Another insider confirmed that the pro-Tsvangirai faction had resolved the party would not hold a congress next year.

"It is more or less certain that there will be no congress next year because this would provide the enemy with an opportunity to initiate a leadership change.

"Our constitution states that a congress should be held every five years and that a person can only hold two successive terms as president.
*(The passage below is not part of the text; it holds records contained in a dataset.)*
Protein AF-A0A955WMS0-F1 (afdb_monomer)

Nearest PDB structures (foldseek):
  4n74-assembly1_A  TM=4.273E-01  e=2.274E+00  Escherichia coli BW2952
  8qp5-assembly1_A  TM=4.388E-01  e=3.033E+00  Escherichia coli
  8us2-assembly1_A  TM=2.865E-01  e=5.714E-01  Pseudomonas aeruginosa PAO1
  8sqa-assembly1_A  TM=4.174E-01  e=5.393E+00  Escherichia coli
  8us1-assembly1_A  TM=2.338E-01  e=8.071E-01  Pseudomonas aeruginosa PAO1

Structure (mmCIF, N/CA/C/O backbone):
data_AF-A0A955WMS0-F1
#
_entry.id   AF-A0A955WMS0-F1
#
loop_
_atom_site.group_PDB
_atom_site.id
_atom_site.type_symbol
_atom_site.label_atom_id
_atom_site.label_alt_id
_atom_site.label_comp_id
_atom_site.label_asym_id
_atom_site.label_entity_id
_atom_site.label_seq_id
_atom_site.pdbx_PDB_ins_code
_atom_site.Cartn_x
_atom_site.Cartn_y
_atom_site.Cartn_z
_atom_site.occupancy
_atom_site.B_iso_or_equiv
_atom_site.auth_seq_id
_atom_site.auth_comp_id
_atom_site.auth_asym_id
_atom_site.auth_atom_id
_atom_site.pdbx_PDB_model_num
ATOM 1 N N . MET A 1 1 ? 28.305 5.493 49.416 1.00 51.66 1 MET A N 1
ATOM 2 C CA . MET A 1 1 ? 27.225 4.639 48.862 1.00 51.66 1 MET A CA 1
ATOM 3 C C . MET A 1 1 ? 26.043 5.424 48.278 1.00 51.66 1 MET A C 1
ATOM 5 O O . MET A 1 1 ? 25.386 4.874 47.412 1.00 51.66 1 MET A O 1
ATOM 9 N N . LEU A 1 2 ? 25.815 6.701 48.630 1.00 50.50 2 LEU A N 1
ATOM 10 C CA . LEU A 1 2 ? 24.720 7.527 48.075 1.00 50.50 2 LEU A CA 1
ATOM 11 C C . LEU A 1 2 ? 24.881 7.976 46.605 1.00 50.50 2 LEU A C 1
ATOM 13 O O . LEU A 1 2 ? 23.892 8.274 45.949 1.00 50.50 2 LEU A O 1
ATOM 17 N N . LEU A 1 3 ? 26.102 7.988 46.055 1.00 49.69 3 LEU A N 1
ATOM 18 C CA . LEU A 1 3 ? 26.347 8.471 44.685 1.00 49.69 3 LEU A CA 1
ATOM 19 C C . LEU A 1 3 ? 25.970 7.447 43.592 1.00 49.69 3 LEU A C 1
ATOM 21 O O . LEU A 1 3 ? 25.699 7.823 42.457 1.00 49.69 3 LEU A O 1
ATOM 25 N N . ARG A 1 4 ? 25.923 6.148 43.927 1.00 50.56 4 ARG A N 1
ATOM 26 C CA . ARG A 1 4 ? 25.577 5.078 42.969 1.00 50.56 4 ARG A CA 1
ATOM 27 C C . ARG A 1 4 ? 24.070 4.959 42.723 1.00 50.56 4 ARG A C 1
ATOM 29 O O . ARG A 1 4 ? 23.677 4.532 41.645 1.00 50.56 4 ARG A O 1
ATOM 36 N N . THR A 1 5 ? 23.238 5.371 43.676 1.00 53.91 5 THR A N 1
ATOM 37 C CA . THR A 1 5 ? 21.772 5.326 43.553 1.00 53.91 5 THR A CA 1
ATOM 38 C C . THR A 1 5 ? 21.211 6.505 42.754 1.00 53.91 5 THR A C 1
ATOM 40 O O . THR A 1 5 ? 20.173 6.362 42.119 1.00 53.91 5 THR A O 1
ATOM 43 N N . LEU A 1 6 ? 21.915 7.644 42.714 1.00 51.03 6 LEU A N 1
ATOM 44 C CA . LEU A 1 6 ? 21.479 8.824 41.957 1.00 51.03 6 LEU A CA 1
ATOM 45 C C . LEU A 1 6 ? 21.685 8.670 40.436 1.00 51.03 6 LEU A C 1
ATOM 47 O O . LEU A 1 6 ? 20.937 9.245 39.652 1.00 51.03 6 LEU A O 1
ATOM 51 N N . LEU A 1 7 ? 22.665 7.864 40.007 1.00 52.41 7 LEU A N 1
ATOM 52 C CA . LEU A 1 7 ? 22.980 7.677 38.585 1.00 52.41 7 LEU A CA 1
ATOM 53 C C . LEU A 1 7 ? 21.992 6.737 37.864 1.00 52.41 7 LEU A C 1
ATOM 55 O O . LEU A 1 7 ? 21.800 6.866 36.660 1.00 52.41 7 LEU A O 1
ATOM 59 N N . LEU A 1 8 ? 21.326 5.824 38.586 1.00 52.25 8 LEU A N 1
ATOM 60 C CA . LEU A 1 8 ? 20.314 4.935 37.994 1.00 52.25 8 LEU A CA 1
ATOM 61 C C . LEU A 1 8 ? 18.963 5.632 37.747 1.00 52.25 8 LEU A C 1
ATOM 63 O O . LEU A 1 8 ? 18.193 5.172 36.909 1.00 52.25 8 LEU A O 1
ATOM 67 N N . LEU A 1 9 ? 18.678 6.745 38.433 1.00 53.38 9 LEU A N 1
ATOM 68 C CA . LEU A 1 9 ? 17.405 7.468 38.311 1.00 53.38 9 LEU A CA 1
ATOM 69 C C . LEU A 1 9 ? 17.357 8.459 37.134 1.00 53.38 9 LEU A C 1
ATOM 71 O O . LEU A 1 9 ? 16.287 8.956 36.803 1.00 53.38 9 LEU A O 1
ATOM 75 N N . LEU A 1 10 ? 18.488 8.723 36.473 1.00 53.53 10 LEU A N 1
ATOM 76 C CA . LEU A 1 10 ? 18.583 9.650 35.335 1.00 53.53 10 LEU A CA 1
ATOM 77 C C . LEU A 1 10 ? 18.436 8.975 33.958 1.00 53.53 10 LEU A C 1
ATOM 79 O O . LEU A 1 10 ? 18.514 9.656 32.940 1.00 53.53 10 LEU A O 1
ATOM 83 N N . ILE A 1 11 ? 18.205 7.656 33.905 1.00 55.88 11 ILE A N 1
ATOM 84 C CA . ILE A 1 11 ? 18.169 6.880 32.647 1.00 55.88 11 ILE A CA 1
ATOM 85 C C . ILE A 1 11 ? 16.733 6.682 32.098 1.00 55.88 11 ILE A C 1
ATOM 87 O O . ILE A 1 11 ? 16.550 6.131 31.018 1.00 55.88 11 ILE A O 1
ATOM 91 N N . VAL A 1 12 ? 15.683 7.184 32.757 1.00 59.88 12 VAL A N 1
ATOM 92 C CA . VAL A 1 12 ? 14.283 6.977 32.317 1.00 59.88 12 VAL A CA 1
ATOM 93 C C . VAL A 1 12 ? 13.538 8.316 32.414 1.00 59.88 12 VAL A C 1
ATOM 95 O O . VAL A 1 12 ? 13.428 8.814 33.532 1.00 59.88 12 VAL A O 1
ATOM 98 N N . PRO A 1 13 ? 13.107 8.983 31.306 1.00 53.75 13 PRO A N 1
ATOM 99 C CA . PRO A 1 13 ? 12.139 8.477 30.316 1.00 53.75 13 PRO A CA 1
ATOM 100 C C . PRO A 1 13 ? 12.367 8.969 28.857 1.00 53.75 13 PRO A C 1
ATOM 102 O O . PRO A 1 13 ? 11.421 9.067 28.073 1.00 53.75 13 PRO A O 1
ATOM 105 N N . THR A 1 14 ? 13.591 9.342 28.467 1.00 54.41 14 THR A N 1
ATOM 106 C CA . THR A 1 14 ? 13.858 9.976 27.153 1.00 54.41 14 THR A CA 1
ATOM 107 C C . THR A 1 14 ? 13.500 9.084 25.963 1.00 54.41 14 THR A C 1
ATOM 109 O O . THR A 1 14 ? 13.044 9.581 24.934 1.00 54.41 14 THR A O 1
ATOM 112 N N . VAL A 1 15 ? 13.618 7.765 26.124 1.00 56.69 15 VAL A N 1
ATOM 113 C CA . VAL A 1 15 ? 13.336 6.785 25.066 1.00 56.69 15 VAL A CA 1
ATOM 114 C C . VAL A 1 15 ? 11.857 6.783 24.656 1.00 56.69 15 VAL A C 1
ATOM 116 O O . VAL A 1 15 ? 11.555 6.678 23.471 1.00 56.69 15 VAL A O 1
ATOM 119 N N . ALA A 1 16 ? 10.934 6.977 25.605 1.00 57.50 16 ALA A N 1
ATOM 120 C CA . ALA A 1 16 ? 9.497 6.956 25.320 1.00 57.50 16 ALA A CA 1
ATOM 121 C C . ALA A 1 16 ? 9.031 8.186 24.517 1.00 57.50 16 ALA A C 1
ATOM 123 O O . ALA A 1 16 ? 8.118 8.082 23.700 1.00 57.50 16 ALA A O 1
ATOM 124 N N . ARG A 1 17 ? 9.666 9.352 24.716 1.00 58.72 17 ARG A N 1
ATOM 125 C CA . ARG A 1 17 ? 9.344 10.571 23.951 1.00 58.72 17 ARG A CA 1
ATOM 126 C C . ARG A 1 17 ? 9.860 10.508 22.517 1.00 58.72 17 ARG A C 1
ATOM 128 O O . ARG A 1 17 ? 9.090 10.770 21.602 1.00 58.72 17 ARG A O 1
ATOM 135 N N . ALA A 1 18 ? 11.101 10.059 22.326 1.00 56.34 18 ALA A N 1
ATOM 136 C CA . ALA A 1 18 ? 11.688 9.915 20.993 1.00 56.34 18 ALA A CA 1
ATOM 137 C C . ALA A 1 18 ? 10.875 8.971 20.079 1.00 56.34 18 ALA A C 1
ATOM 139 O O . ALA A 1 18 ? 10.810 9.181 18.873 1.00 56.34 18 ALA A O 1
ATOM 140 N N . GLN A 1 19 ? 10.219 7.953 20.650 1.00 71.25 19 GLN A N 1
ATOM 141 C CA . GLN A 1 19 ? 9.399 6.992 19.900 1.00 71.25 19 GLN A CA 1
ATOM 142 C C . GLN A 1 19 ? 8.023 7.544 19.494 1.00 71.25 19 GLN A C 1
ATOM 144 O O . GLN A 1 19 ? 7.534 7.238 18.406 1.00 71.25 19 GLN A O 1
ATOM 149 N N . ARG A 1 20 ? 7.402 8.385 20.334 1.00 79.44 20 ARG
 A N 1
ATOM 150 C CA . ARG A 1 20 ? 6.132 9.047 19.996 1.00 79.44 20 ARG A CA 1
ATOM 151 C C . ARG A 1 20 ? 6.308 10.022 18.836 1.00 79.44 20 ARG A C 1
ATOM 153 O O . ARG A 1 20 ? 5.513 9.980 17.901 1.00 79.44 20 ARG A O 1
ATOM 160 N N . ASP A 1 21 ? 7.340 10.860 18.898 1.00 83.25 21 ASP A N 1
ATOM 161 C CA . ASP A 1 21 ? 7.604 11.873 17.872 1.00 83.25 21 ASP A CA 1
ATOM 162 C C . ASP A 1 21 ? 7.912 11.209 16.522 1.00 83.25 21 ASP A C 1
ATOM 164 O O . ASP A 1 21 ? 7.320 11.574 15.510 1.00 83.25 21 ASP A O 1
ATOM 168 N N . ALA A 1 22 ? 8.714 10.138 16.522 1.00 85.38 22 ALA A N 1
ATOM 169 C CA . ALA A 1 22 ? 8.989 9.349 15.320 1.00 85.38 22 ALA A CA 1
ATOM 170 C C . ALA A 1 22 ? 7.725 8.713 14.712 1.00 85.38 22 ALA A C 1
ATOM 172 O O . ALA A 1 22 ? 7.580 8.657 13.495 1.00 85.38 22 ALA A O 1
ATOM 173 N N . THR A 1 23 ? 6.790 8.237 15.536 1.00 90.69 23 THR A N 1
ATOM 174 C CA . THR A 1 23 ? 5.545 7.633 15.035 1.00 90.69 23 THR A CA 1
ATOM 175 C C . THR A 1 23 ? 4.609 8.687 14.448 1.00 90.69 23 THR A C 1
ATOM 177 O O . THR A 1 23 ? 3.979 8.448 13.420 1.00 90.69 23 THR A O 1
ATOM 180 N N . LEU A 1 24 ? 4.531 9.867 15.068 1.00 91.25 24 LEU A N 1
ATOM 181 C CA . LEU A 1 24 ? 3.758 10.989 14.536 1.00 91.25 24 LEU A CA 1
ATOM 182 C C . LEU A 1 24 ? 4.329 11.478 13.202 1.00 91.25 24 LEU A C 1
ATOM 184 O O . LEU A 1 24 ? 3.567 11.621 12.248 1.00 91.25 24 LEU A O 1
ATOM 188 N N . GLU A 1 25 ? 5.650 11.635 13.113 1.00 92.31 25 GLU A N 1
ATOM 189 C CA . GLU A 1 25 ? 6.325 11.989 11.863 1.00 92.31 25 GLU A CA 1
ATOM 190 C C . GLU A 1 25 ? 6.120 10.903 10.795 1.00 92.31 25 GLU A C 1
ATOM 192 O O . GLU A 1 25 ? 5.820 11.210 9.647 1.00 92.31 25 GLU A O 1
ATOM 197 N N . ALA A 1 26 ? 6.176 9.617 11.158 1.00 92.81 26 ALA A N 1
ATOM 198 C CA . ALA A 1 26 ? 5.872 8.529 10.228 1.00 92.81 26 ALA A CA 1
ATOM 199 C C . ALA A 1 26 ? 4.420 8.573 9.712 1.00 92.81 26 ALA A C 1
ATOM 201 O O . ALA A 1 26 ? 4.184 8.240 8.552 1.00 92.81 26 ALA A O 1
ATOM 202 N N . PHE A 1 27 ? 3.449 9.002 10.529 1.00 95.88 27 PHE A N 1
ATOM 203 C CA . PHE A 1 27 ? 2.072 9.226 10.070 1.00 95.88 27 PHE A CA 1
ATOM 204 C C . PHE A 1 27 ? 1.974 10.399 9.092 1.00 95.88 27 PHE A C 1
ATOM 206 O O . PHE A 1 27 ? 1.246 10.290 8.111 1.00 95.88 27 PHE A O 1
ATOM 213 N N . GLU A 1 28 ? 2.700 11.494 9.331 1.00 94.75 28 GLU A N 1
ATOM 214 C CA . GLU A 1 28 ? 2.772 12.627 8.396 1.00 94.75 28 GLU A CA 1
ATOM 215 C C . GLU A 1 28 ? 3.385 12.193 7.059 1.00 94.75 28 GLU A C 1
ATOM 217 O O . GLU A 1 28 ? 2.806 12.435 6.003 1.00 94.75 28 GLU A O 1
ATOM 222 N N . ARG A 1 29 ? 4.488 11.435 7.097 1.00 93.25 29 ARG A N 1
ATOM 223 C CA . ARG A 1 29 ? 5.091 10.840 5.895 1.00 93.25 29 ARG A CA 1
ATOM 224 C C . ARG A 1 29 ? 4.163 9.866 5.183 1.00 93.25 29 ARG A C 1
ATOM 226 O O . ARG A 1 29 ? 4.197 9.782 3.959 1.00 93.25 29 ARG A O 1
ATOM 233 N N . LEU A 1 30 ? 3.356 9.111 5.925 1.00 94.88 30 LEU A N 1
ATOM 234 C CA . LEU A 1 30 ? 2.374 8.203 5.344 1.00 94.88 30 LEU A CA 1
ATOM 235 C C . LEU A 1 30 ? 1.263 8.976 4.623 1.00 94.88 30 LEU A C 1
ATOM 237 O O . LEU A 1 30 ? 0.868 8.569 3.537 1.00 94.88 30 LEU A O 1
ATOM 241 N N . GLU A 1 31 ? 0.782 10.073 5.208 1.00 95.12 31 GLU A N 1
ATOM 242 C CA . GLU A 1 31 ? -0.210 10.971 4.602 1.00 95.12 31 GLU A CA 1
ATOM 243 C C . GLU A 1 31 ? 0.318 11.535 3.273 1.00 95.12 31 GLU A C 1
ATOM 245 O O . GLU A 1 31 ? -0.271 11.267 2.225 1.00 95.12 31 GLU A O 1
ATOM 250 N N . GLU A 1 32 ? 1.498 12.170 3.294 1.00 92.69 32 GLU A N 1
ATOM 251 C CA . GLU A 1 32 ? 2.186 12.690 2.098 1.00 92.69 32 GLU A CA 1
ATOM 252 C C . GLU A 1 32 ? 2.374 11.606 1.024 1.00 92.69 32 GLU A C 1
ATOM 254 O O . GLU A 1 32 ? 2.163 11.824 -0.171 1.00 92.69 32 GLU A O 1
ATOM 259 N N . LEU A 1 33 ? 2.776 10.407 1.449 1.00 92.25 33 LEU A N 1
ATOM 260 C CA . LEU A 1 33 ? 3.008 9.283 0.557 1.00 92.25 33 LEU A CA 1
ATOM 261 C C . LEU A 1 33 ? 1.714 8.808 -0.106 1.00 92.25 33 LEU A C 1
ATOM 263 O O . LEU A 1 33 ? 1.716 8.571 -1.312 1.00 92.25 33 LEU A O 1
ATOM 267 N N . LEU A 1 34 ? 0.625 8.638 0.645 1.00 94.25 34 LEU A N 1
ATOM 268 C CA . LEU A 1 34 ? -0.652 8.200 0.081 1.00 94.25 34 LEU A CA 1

Next year Mr Tsvangirai will have been opposition president for 10 years.

"Our argument is that he has only been president of MDC-T since 2007 and hence he will be eligible for re-election when the next congress is held in 2012."

The MDC split on October 12, 2005 over differences to do with participation in that year's Senate elections and the breakaway faction chose Professor Arthur Mutambara to lead it.

Mr Tsvangirai's faction held its own congress in 2007.

It could not be established who was being earmarked to take over the party, though

party secretary-general Mr Tendai Biti's name was being bandied about.

Asked why some people wanted to oust Mr Tsvangirai, an official close to the plot said: "We feel that he tries to cater for too many diverse interest groups and some of them have been responsible for our failure to get (President) Mugabe out of office.

"He listens to the British, he listens to the Americans, he listens to the Scandinavians, he listens to white former commercial farmers, he listens to former Rhodesian soldiers and then he also wants to listen to Zimbabweans from all walks of life who are the voters.

"Things can't work like that. Zanu-PF has staked its political future on the rural populace and this has kept them in power. We have to admit that it has been a successful strategy while we have been failing to roll out a consistently strong strategy for any extended period of time.

"It must change. If Tsvangirai takes the party into the inclusive Government with the present convoluted approach to national politics, (President) Mugabe will have us for breakfast."

Mr Tsvangirai is in France where he is reported to have met the European Union presidency for "consultations".

Mr Chamisa could not say what Mr Tsvangirai was doing in France, where he is said to have gone for "consultations" following the recent Sadc Extraordinary Summit in Sandton, South Africa.

He also could not say what kind of travel document Mr Tsvangirai was using as he was issued with an emergency travel document valid for South Africa only, where the Sadc summit was held.

He referred all questions to Mr Tsvangirai's spokesman George Sibotshiwe, who could not be reached for comment.

Sadc leaders last week urged Zanu-PF and the MDC formations to form an inclusive Government immediately and to enact Constitutional Amendment Number 19 to give legal force to the provisions of the agreement.

Zanu-PF has stated its willingness to comply with Sadc's decision and President Mugabe has started the process of forming a Government.

MDC-T and MDC were invited to submit lists of their preferred ministers to President Mugabe to facilitate the formation of the inclusive Government.